WebScraping As Sourcing Technique For NLP

Introduction

In this post, we provide a series of web scraping examples and reference for people looking to bootstrap text for a language model. The advantage is that a greater number of spoken speech domains could be covered. Newer vocabulary or possibly very common slang is picked up through this method since most corporate language managers do not often interact with this type of speech.

Most people would not consider Spanish necessarily under resourced. However, considering the word error rate in products like the Speech Recognition feature on a Hyundai, Mercedes Benz or text classification generally on social media platforms, which is skewed towards English centric content, there seems to certainly be a performance gap between contemporary #Spanish speech in the US and products developed for that demographic of speakers.

Excellent example of a ML model struggling because of lack of an exclusion list.



Lyrics are a great reference point for spoken #speech. This contrasts greatly with long form news articles, which are almost academic in tone. Read speech also carries a certain intonation, which does not reflect the short, abbreviated or ellipses patterning common to spoken speech. As such, knowing how to parse the letras.com pages may be a good idea for those refining and expanding language models with “real world speech”.

Overview:

  • Point to Letras.com
  • Retrieve Artist
  • Retrieve Artist Songs
  • Generate individual texts for songs until complete.
  • Repeat until all artists in artists file are retrieved.

The above steps are very abbreviated and even the description below perhaps too short. If you’re a beginner, feel free to reach out to lezama@lacartita.com. I’d rather deal with the beginner more directly; experienced python programmers should have no issue with the present documentation or modifying the basic script and idea to their liking.

Sourcing

In NLP, the number one issue will never be a lack of innovative techniques, community or documentation for commonly used libraries. The number one issue is and will continue to be a proper sourcing and development of training data.

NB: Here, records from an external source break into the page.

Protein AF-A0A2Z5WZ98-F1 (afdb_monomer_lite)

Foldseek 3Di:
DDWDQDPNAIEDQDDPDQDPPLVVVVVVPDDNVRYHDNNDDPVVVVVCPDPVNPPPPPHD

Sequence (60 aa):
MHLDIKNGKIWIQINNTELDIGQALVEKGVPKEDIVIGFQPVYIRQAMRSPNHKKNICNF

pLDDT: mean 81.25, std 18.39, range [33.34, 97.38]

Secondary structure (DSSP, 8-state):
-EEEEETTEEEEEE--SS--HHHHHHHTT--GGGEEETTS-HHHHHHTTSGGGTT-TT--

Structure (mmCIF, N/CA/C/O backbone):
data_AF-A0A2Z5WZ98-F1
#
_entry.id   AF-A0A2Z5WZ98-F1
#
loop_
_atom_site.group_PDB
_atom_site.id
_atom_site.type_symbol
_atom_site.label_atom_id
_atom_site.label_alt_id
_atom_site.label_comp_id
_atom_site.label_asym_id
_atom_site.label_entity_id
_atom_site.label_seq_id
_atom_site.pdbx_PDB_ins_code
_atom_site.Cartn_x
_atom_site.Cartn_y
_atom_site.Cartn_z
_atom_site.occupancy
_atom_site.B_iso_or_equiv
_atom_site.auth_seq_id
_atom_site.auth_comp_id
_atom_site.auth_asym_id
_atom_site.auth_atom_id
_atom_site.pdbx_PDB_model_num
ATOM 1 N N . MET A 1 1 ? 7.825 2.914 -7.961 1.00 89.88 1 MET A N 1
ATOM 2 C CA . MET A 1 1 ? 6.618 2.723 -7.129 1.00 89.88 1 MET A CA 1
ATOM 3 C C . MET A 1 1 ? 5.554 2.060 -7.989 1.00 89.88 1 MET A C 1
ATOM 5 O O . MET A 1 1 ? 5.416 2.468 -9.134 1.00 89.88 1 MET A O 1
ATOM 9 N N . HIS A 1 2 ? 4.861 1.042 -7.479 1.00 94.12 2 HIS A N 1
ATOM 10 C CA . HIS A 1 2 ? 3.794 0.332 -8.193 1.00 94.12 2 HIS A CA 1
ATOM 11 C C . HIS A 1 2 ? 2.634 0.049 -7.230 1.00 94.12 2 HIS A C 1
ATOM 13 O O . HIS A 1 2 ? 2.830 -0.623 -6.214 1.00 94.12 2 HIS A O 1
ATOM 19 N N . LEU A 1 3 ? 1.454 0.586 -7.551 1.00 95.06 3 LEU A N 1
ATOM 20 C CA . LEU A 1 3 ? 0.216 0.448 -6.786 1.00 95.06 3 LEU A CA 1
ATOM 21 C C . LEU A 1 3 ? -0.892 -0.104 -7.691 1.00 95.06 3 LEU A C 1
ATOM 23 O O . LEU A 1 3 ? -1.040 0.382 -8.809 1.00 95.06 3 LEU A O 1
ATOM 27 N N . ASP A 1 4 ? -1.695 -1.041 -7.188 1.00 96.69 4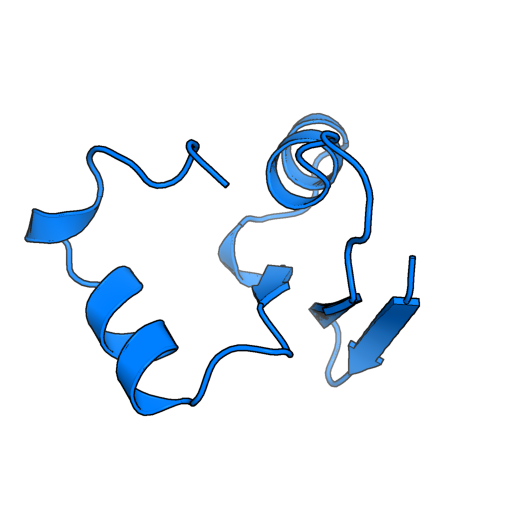 ASP A N 1
ATOM 28 C CA . ASP A 1 4 ? -2.938 -1.475 -7.841 1.00 96.69 4 ASP A CA 1
ATOM 29 C C . ASP A 1 4 ? -4.166 -1.053 -7.027 1.00 96.69 4 ASP A C 1
ATOM 31 O O . ASP A 1 4 ? -4.101 -0.944 -5.802 1.00 96.69 4 ASP A O 1
ATOM 35 N N . ILE A 1 5 ? -5.319 -0.938 -7.689 1.00 97.38 5 ILE A N 1
ATOM 36 C CA . ILE A 1 5 ? -6.628 -0.939 -7.025 1.00 97.38 5 ILE A CA 1
ATOM 37 C C . ILE A 1 5 ? -7.318 -2.267 -7.337 1.00 97.38 5 ILE A C 1
ATOM 39 O O . ILE A 1 5 ? -7.588 -2.576 -8.496 1.00 97.38 5 ILE A O 1
ATOM 43 N N . LYS A 1 6 ? -7.599 -3.070 -6.306 1.00 95.06 6 LYS A N 1
ATOM 44 C CA . LYS A 1 6 ? -8.281 -4.369 -6.439 1.00 95.06 6 LYS A CA 1
ATOM 45 C C . LYS A 1 6 ? -9.314 -4.518 -5.335 1.00 95.06 6 LYS A C 1
ATOM 47 O O . LYS A 1 6 ? -8.987 -4.366 -4.160 1.00 95.06 6 LYS A O 1
ATOM 52 N N . ASN A 1 7 ? -10.550 -4.836 -5.715 1.00 95.12 7 ASN A N 1
ATOM 53 C CA . ASN A 1 7 ? -11.684 -5.039 -4.805 1.00 95.12 7 ASN A CA 1
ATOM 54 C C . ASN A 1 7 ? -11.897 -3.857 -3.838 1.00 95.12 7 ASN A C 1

Many practitioners have found that the lack of accurate, use case specific data are better than a generalized solution, like BERT or other large language models. These issues are most evident in languages, like Spanish, that do not have as high of a presence in the resources that compose BERT, like Wikipedia and Reddit.

Song Lyrics As Useful Test Case

At a high level, we created a list of relevant artists: Artists then looped through the list to search in lyrics.com whether they had any songs for them. Once we found that the request yielded a result, we looped through the individual songs for each artists.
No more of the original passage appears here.